Scientific classification
- Kingdom: Plantae
- Clade: Tracheophytes
- Clade: Angiosperms
- Clade: Eudicots
- Clade: Asterids
- Order: Asterales
- Family: Asteraceae
- Genus: Lessingia
- Species: L. micradenia
- Binomial name: Lessingia micradenia A.Gray

= Lessingia micradenia =

- Genus: Lessingia
- Species: micradenia
- Authority: A.Gray
- Conservation status: G2

Species of flowering plant

Lessingia micradenia is a rare species of flowering plant in the family Asteraceae known by the common name Mt. Tamalpais lessingia. It is endemic to the San Francisco Bay Area of California, where it occurs in areas with serpentine soils. The species is divided into two rare varieties, each with a limited occurrence on opposite sides of the Bay Area. Lessingia micradenia var. glabrata is found in several locations across Santa Clara County south of San Jose, while var. micradenia is known only from a few spots around Mount Tamalpais in Marin County.

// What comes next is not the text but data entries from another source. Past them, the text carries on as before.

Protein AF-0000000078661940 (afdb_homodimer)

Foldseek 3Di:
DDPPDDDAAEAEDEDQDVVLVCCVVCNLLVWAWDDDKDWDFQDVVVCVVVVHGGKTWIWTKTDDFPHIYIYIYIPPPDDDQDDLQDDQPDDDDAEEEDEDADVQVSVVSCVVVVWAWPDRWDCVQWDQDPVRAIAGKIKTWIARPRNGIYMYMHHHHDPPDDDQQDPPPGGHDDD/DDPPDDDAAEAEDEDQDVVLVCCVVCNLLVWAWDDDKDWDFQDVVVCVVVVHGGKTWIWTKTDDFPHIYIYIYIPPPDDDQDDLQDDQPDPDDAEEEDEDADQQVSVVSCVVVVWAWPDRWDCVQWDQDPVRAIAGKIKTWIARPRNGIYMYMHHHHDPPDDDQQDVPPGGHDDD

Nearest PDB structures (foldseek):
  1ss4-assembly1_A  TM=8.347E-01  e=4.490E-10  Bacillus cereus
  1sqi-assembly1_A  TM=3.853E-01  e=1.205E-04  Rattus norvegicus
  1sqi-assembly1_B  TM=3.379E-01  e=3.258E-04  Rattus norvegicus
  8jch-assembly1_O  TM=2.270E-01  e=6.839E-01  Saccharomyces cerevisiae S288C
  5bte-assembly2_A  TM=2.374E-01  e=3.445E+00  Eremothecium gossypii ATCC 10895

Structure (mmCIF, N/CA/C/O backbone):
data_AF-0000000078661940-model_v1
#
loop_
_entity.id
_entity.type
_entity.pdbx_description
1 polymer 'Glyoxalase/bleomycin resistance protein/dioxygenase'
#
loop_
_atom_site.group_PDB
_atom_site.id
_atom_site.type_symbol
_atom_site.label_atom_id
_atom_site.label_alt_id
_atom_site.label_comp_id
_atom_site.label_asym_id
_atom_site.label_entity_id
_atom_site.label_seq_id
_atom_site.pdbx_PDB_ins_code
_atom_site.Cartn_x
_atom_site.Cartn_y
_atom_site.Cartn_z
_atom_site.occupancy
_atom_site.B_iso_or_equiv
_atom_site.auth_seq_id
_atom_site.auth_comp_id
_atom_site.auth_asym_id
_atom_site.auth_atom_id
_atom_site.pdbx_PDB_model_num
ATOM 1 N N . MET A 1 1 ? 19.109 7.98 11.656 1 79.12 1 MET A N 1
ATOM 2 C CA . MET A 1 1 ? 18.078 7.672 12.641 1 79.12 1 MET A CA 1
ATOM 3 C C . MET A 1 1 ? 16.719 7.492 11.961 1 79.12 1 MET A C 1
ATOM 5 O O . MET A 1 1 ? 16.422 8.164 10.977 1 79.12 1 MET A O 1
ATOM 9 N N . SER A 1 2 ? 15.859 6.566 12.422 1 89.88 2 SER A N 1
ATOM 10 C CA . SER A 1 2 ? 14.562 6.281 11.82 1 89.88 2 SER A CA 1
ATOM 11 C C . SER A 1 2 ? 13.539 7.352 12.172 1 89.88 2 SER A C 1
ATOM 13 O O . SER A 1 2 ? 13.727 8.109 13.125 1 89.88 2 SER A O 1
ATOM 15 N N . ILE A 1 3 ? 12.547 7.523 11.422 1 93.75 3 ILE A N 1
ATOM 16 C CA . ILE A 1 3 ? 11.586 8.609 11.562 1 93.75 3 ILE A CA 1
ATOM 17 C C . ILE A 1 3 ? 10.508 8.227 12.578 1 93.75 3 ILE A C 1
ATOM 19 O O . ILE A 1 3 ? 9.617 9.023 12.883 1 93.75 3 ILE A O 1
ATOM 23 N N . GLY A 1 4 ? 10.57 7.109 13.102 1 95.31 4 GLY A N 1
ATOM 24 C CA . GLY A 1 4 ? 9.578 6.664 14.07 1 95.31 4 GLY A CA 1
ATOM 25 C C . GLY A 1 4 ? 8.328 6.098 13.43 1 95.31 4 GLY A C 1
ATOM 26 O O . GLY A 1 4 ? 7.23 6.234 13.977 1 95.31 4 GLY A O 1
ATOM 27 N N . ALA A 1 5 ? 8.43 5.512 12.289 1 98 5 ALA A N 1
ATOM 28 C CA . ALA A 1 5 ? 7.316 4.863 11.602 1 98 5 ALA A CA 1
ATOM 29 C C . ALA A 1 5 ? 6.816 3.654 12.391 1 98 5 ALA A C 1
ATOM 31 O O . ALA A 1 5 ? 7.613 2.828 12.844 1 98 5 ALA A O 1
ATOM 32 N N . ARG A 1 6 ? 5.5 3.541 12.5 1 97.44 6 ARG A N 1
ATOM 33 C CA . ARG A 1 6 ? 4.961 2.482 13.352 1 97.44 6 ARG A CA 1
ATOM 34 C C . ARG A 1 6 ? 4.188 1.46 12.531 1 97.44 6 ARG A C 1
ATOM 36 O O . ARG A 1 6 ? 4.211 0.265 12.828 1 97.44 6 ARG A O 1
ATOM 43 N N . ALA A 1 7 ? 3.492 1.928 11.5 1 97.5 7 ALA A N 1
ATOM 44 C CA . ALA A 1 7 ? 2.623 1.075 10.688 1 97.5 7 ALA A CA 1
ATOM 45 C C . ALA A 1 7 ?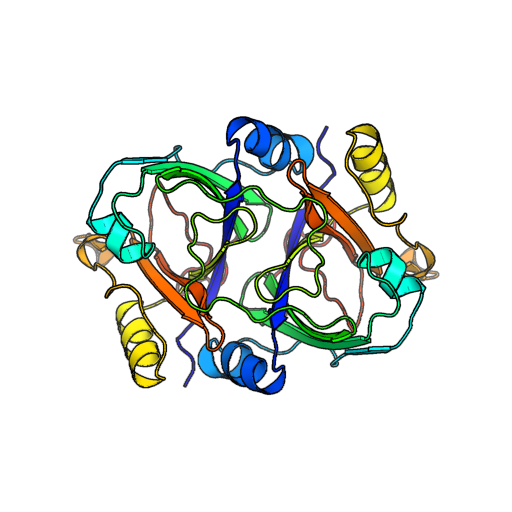 2.164 1.8 9.43 1 97.5 7 ALA A C 1
ATOM 47 O O . ALA A 1 7 ? 2.26 3.025 9.336 1 97.5 7 ALA A O 1
ATOM 48 N N . ILE A 1 8 ? 1.744 1.062 8.484 1 98 8 ILE A N 1
ATOM 49 C CA . ILE A 1 8 ? 1.118 1.631 7.297 1 98 8 ILE A CA 1
ATOM 50 C C . ILE A 1 8 ? -0.381 1.798 7.531 1 98 8 ILE A C 1
ATOM 52 O O . ILE A 1 8 ? -1.106 0.812 7.68 1 98 8 ILE A O 1
ATOM 56 N N . GLN A 1 9 ? -0.808 3.041 7.578 1 97.75 9 GLN A N 1
ATOM 57 C CA . GLN A 1 9 ? -2.211 3.312 7.875 1 97.75 9 GLN A CA 1
ATOM 58 C C . GLN A 1 9 ? -3.084 3.092 6.641 1 97.75 9 GLN A C 1
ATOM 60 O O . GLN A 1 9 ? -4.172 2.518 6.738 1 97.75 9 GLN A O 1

This is a slender annual herb growing erect and varying in size from just a few centimeters to over half a meter tall, with spreading branches. It is often hairy or woolly in texture. The upper leaves are small and pointed, no more than 2 centimeters long, and the lower leaves are longer and wither early. The petite flower heads appear singly or in clusters. Each head is lined with purple-tipped, glandular phyllaries. The head is discoid, containing no ray florets but a few funnel-shaped, lobed disc florets in shades of light purple to nearly white. The fruit is an achene with pappus of five distinct whitish points.